I've slept 5,739* nights since the divorce, most of them alone. And despite my efforts to switch sides or move to the center, I cling to the edge. Of my bed.
Last night I stirred, started to turn over, and realized that if I moved even a hair, I'd fall off the bed. I had to move the dog and my pillows to adjust myself in the slightest. This morning, I woke on the edge again.
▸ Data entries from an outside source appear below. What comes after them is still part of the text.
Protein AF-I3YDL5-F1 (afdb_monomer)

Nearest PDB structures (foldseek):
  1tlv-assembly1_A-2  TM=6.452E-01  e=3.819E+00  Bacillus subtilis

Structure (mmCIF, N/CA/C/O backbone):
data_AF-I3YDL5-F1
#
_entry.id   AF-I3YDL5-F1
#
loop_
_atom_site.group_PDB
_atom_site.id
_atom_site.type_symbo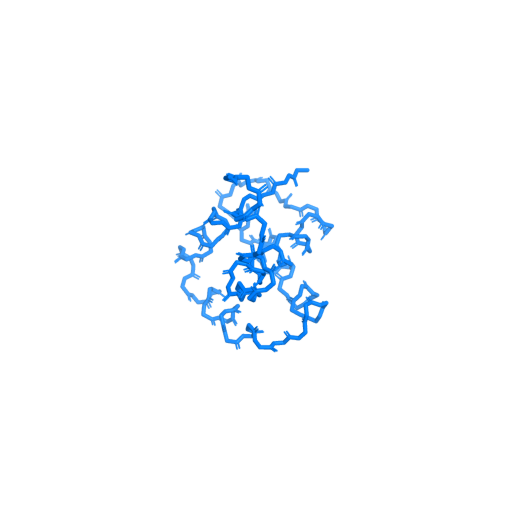l
_atom_site.label_atom_id
_atom_site.label_alt_id
_atom_site.label_comp_id
_atom_site.label_asym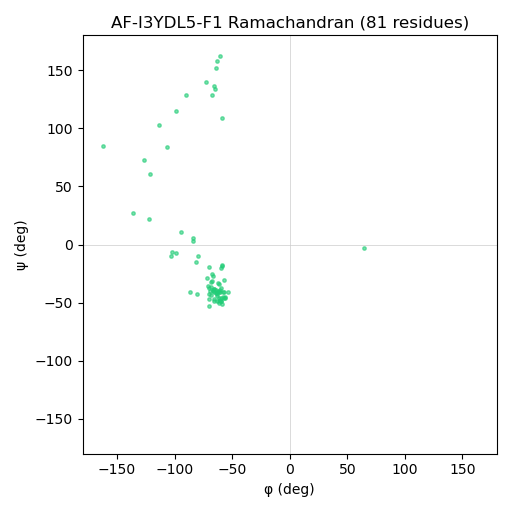_id
_atom_site.label_entity_id
_atom_site.label_seq_id
_atom_site.pdbx_PDB_ins_code
_atom_site.Cartn_x
_atom_site.Cartn_y
_atom_site.Cartn_z
_atom_site.occupancy
_atom_site.B_iso_or_equiv
_atom_site.auth_seq_id
_atom_site.auth_comp_id
_atom_site.auth_asym_id
_atom_site.auth_atom_id
_atom_site.pdbx_PDB_model_num
ATOM 1 N N . MET A 1 1 ? 11.918 6.837 10.551 1.00 58.97 1 MET A N 1
ATOM 2 C CA . MET A 1 1 ? 10.974 5.796 11.015 1.00 58.97 1 MET A CA 1
ATOM 3 C C . MET A 1 1 ? 10.882 4.752 9.913 1.00 58.97 1 MET A C 1
ATOM 5 O O . MET A 1 1 ? 10.537 5.127 8.803 1.00 58.97 1 MET A O 1
ATOM 9 N N . HIS A 1 2 ? 11.284 3.503 10.156 1.00 64.75 2 HIS A N 1
ATOM 10 C CA . HIS A 1 2 ? 11.168 2.434 9.156 1.00 64.75 2 HIS A CA 1
ATOM 11 C C . HIS A 1 2 ? 9.915 1.623 9.487 1.00 64.75 2 HIS A C 1
ATOM 13 O O . HIS A 1 2 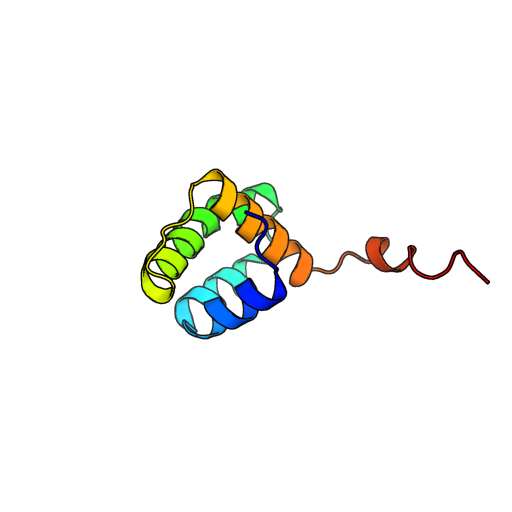? 9.828 1.061 10.577 1.00 64.75 2 HIS A O 1
ATOM 19 N N . LEU A 1 3 ? 8.920 1.648 8.602 1.00 77.00 3 LEU A N 1
ATOM 20 C CA . LEU A 1 3 ? 7.669 0.915 8.779 1.00 77.00 3 LEU A CA 1
ATOM 21 C C . LEU A 1 3 ? 7.814 -0.469 8.151 1.00 77.00 3 LEU A C 1
ATOM 23 O O . LEU A 1 3 ? 8.213 -0.582 6.993 1.00 77.00 3 LEU A O 1
ATOM 27 N N . ASP A 1 4 ? 7.483 -1.508 8.913 1.00 83.19 4 ASP A N 1
ATOM 28 C CA . ASP A 1 4 ? 7.500 -2.874 8.404 1.00 83.19 4 ASP A CA 1
ATOM 29 C C . ASP A 1 4 ? 6.395 -3.057 7.342 1.00 83.19 4 ASP A C 1
ATOM 31 O O . ASP A 1 4 ? 5.232 -2.714 7.595 1.00 83.19 4 ASP A O 1
ATOM 35 N N . PRO A 1 5 ? 6.715 -3.578 6.146 1.00 84.81 5 PRO A N 1
ATOM 36 C CA . PRO A 1 5 ? 5.746 -3.670 5.061 1.00 84.81 5 PRO A CA 1
ATOM 37 C C . PRO A 1 5 ? 4.615 -4.668 5.332 1.00 84.81 5 PRO A C 1
ATOM 39 O O . PRO A 1 5 ? 3.515 -4.475 4.808 1.00 84.81 5 PRO A O 1
ATOM 42 N N . ALA A 1 6 ? 4.827 -5.691 6.169 1.00 85.75 6 ALA A N 1
ATOM 43 C CA . ALA A 1 6 ? 3.756 -6.605 6.556 1.00 85.75 6 ALA A CA 1
ATOM 44 C C . ALA A 1 6 ? 2.753 -5.913 7.491 1.00 85.75 6 ALA A C 1
ATOM 46 O O . ALA A 1 6 ? 1.545 -6.131 7.360 1.00 85.75 6 ALA A O 1
ATOM 47 N N . ILE A 1 7 ? 3.234 -5.027 8.374 1.00 86.38 7 ILE A N 1
ATOM 48 C CA . ILE A 1 7 ? 2.368 -4.169 9.196 1.00 86.38 7 ILE A CA 1
ATOM 49 C C . ILE A 1 7 ? 1.568 -3.227 8.295 1.00 86.38 7 ILE A C 1
ATOM 51 O O . ILE A 1 7 ? 0.349 -3.179 8.422 1.00 86.38 7 ILE A O 1
ATOM 55 N N . ILE A 1 8 ? 2.216 -2.546 7.340 1.00 86.25 8 ILE A N 1
ATOM 56 C CA . ILE A 1 8 ? 1.530 -1.648 6.391 1.00 86.25 8 ILE A CA 1
ATOM 57 C C . ILE A 1 8 ? 0.433 -2.389 5.621 1.00 86.25 8 ILE A C 1
ATOM 59 O O . ILE A 1 8 ? -0.687 -1.895 5.496 1.00 86.25 8 ILE A O 1
ATOM 63 N N . TYR A 1 9 ? 0.732 -3.594 5.137 1.00 88.81 9 TYR A N 1
ATOM 64 C CA . TYR A 1 9 ? -0.237 -4.435 4.443 1.00 88.81 9 TYR A CA 1
ATOM 65 C C . TYR A 1 9 ? -1.441 -4.781 5.330 1.00 88.81 9 TYR A C 1
ATOM 67 O O . TYR A 1 9 ? -2.587 -4.630 4.903 1.00 88.81 9 TYR A O 1
ATOM 75 N N . HIS A 1 10 ? -1.196 -5.239 6.561 1.00 87.38 10 HIS A N 1
ATOM 76 C CA . HIS A 1 10 ? -2.260 -5.600 7.499 1.00 87.38 10 HIS A CA 1
ATOM 77 C C . HIS A 1 10 ? -3.117 -4.399 7.903 1.00 87.38 10 HIS A C 1
ATOM 79 O O . HIS A 1 10 ? -4.337 -4.534 8.004 1.00 87.38 10 HIS A O 1
ATOM 85 N N . ASP A 1 11 ? -2.491 -3.242 8.100 1.00 86.88 11 ASP A N 1
ATOM 86 C CA . ASP A 1 11 ? -3.166 -2.017 8.512 1.00 86.88 11 ASP A CA 1
ATOM 87 C C . ASP A 1 11 ? -4.045 -1.470 7.382 1.00 86.88 11 ASP A C 1
ATOM 89 O O . ASP A 1 11 ? -5.237 -1.240 7.576 1.00 86.88 11 ASP A O 1
ATOM 93 N N . LEU A 1 12 ? -3.518 -1.388 6.155 1.00 85.88 12 LEU A N 1
ATOM 94 C CA . LEU A 1 12 ? -4.298 -0.973 4.984 1.00 85.88 12 LEU A CA 1
ATOM 95 C C . LEU A 1 12 ? -5.449 -1.935 4.687 1.00 85.88 12 LEU A C 1
ATOM 97 O O . LEU A 1 12 ? -6.516 -1.493 4.273 1.00 85.88 12 LEU A O 1
ATOM 101 N N . LYS A 1 13 ? -5.280 -3.237 4.946 1.00 87.69 13 LYS A N 1
ATOM 102 C CA . LYS A 1 13 ? -6.341 -4.242 4.774 1.00 87.69 13 LYS A CA 1
ATOM 103 C C . LYS A 1 13 ? -7.580 -3.964 5.640 1.00 87.69 13 LYS A C 1
ATOM 105 O O . LYS A 1 13 ? -8.655 -4.463 5.306 1.00 87.69 13 LYS A O 1
ATOM 110 N N . THR A 1 14 ? -7.459 -3.168 6.708 1.00 86.94 14 THR A N 1
ATOM 111 C CA . THR A 1 14 ? -8.617 -2.719 7.503 1.00 86.94 14 THR A CA 1
ATOM 112 C C . THR A 1 14 ? -9.540 -1.773 6.721 1.00 86.94 14 THR A C 1
ATOM 114 O O . THR A 1 14 ? -10.748 -1.787 6.950 1.00 86.94 14 THR A O 1
ATOM 117 N N . ASP A 1 15 ? -9.012 -1.031 5.739 1.00 85.56 15 ASP A N 1
ATOM 118 C CA . ASP A 1 15 ? -9.775 -0.196 4.805 1.00 85.56 15 ASP A CA 1
ATOM 119 C C . ASP A 1 15 ? -9.810 -0.856 3.415 1.00 85.56 15 ASP A C 1
ATOM 121 O O . ASP A 1 15 ? -9.005 -0.585 2.521 1.00 85.56 15 ASP A O 1
ATOM 125 N N . LEU A 1 16 ? -10.762 -1.778 3.232 1.00 86.31 16 LEU A N 1
ATOM 126 C CA . LEU A 1 16 ? -10.854 -2.631 2.037 1.00 86.31 16 LEU A CA 1
ATOM 127 C C . LEU A 1 16 ? -10.950 -1.857 0.714 1.00 86.31 16 LEU A C 1
ATOM 129 O O . LEU A 1 16 ? -10.503 -2.367 -0.314 1.00 86.31 16 LEU A O 1
ATOM 133 N N . VAL A 1 17 ? -11.547 -0.663 0.717 1.00 87.38 17 VAL A N 1
ATOM 134 C CA . VAL A 1 17 ? -11.678 0.169 -0.489 1.00 87.38 17 VAL A CA 1
ATOM 135 C C . VAL A 1 17 ? -10.312 0.714 -0.886 1.00 87.38 17 VAL A C 1
ATOM 137 O O . VAL A 1 17 ? -9.865 0.475 -2.008 1.00 87.38 17 VAL A O 1
ATOM 140 N N . THR A 1 18 ? -9.620 1.361 0.051 1.00 86.62 18 THR A N 1
ATOM 141 C CA . THR A 1 18 ? -8.263 1.878 -0.156 1.00 86.62 18 THR A CA 1
ATOM 142 C C . THR A 1 18 ? -7.305 0.767 -0.566 1.00 86.62 18 THR A C 1
ATOM 144 O O . THR A 1 18 ? -6.561 0.895 -1.541 1.00 86.62 18 THR A O 1
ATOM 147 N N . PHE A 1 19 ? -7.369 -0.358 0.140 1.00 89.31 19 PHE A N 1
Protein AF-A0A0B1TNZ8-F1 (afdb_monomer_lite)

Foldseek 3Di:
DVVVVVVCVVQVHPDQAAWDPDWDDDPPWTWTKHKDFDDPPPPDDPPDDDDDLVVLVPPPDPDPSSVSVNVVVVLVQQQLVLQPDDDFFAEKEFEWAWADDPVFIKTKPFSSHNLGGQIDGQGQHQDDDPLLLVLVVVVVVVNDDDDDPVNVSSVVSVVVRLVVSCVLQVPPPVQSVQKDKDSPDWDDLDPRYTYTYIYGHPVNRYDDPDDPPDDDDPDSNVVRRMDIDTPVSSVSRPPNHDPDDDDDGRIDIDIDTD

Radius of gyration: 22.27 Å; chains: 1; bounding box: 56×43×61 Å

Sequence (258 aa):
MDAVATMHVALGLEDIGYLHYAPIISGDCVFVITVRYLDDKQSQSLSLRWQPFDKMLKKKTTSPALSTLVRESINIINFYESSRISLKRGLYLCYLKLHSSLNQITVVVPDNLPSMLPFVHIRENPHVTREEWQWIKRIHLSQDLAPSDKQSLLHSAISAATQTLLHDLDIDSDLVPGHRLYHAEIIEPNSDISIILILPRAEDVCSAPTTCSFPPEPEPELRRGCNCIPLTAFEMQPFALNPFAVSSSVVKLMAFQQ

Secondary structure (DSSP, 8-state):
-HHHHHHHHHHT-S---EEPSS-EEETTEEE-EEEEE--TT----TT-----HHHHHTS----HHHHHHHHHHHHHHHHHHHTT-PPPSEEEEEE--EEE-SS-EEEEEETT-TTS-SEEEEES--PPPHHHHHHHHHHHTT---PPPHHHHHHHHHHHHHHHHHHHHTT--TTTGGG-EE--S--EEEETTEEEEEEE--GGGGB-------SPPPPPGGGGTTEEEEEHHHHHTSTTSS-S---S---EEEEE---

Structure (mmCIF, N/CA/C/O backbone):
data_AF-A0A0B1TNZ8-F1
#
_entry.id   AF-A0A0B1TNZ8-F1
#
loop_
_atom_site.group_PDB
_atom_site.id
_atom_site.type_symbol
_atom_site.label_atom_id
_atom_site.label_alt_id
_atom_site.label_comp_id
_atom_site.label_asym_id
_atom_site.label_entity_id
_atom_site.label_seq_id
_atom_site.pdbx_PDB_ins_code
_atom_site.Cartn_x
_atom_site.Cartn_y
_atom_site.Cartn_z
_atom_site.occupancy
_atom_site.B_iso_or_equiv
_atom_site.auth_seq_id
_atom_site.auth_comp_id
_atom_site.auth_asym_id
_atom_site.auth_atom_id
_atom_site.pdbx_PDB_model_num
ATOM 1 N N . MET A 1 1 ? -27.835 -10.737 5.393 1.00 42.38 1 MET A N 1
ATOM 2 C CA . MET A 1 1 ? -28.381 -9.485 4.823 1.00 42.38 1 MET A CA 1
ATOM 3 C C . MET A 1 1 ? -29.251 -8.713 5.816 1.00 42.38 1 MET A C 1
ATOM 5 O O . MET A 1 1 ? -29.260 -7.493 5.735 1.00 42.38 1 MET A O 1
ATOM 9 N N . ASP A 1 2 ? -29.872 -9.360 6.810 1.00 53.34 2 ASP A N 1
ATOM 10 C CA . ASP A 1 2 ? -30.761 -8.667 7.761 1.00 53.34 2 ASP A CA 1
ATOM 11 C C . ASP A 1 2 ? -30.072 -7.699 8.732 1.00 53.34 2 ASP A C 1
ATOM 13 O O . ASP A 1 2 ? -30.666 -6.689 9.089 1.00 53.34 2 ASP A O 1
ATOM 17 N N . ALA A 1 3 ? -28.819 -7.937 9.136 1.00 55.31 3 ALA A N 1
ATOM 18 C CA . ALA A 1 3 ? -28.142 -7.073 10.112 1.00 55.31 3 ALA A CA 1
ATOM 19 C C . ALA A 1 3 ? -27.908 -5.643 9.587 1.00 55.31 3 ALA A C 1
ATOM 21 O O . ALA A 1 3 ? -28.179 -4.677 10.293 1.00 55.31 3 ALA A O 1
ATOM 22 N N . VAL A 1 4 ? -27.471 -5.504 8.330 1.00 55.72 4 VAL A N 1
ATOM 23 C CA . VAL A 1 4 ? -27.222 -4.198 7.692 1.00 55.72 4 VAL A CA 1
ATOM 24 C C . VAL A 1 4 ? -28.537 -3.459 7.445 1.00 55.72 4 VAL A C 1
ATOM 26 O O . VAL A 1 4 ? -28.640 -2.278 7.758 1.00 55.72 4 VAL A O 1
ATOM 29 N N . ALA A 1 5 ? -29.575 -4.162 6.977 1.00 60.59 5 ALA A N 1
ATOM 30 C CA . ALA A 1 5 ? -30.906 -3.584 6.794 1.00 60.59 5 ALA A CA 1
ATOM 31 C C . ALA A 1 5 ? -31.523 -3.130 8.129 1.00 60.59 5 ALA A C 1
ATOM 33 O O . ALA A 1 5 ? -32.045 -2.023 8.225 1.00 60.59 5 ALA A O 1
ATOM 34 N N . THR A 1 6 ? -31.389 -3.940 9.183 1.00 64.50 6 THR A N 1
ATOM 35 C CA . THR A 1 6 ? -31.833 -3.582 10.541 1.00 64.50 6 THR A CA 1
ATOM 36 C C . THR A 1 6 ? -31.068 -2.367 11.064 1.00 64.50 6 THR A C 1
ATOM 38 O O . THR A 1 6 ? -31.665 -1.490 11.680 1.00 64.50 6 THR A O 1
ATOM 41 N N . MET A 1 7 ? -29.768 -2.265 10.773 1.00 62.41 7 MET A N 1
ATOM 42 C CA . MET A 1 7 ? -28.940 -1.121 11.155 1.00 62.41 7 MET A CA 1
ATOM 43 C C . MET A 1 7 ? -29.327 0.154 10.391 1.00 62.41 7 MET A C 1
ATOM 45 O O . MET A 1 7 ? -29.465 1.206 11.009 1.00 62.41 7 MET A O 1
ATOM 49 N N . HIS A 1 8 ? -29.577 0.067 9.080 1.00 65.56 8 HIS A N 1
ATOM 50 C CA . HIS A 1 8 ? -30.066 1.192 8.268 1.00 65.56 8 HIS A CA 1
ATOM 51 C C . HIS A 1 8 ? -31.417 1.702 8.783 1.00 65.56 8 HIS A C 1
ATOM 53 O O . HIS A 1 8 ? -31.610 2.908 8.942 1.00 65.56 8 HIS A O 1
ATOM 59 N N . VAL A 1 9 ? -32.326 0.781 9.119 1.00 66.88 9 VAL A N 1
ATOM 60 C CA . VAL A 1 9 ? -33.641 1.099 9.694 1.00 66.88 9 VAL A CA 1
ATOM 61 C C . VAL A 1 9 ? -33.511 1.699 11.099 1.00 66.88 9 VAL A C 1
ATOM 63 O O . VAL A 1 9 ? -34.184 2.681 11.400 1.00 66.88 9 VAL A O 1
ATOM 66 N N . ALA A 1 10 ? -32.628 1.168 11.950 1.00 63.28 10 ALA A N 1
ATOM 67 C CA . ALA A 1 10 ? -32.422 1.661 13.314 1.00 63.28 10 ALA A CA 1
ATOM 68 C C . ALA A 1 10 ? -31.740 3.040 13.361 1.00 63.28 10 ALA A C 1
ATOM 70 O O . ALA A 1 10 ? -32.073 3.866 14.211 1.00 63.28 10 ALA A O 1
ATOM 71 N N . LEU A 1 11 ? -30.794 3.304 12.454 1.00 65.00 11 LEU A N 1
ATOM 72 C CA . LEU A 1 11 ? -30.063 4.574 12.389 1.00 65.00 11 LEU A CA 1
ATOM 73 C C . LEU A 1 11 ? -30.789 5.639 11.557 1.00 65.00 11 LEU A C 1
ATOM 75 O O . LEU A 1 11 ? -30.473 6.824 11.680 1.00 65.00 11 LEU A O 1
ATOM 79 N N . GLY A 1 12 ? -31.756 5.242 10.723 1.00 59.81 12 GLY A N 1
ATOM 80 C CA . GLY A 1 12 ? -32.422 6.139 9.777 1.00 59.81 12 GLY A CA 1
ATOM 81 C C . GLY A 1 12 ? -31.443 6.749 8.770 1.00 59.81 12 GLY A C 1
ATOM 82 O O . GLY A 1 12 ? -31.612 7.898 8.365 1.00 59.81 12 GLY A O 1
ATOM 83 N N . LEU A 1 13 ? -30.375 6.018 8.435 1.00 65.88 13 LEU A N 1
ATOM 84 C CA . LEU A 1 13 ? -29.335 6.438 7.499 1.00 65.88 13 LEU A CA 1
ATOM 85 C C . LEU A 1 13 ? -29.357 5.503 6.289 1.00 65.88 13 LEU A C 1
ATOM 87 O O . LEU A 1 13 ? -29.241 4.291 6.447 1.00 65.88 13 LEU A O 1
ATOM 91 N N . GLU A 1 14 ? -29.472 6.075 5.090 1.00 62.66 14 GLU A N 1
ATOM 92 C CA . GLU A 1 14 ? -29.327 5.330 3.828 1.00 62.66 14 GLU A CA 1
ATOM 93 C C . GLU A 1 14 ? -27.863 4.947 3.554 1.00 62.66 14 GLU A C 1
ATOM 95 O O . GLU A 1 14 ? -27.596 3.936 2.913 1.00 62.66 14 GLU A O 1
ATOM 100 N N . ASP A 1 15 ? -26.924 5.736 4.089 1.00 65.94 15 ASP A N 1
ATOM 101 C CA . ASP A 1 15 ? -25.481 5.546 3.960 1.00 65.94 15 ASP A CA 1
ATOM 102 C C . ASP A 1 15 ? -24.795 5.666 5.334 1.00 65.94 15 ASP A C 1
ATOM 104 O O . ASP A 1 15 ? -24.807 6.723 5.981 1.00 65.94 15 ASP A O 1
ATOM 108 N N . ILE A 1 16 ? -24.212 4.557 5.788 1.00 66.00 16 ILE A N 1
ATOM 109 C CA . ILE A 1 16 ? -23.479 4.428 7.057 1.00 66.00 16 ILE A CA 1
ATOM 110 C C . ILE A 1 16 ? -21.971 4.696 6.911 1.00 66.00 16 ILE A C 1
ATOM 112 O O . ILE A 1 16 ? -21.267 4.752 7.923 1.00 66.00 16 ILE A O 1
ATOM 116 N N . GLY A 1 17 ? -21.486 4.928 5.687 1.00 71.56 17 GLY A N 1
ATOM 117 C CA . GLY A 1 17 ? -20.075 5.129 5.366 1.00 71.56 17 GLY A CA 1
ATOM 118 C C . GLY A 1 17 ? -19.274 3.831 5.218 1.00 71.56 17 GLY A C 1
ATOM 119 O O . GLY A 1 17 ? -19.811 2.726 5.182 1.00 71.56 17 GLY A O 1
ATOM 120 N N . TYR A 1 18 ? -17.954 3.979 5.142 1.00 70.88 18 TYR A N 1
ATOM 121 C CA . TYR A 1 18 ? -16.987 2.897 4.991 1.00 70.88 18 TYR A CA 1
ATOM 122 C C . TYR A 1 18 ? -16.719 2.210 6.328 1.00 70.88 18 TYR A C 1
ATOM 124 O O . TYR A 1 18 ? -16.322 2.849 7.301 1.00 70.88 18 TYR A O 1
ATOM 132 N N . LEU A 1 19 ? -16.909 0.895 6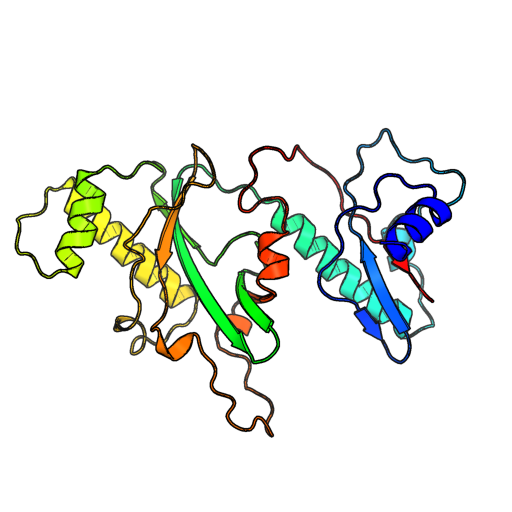.380 1.00 74.56 19 LEU A N 1
ATOM 133 C CA . LEU A 1 19 ? -16.574 0.090 7.549 1.00 74.56 19 LEU A CA 1
ATOM 134 C C . LEU A 1 19 ? -15.049 -0.013 7.698 1.00 74.56 19 LEU A C 1
ATOM 136 O O . LEU A 1 19 ? -14.362 -0.459 6.782 1.00 74.56 19 LEU A O 1
ATOM 140 N N . HIS A 1 20 ? -14.517 0.375 8.858 1.00 78.38 20 HIS A N 1
ATOM 141 C CA . HIS A 1 20 ? -13.114 0.140 9.179 1.00 78.38 20 HIS A CA 1
ATOM 142 C C . HIS A 1 20 ? -12.852 -1.354 9.380 1.00 78.38 20 HIS A C 1
ATOM 144 O O . HIS A 1 20 ? -13.605 -2.043 10.065 1.00 78.38 20 HIS A O 1
ATOM 150 N N . TYR A 1 21 ? -11.777 -1.845 8.762 1.00 72.50 21 TYR A N 1
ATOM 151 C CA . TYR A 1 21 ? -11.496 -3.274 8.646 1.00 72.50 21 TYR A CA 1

One of the things I do for my major freelance client is review the work of the 110 editors assigned to me. Writing each review is a laborious process that often involves making retroactive corrections and emailing various people on various matters. When I started in this position, my manager explained what needed to be done and how. I had no idea how many reviews I was expected to complete each week. I did some calculations and came up with what I thought they would expect. I've stayed up half the night, night after night, meeting this expectation that I made up. Earlier this week I discovered the rest of the team had been given a target. And that target is exactly half what I'd been driving myself crazy to accomplish each week. Half.
For this same company, I sometimes edit when the backlog gets too big. I'm not required to do this, but things get complicated for everyone when the system backs up, so I pitch in when I can manage it outside my usual hours. In an attempt to encourage editors to catch up, the company promised a bonus to the top 50 editors in terms of volume for a 30 day period. Yesterday I received auto-notification that I would receive the bonus. My "help when I can" habit put me in the top 50 producers out of 1200 editors--for a job that is not mine.
So often, I plug along, trying to keep up, only to discover that what seems normal to me appears excessive to others. Could this be why I've slept alone for 5,739 nights? The reason I'm on the edge? It's truly something to think about.
*No worries, folks. I don't keep track--I did the math just for this post. I'm working on my writing, and 5,739 says so much more than "a long time."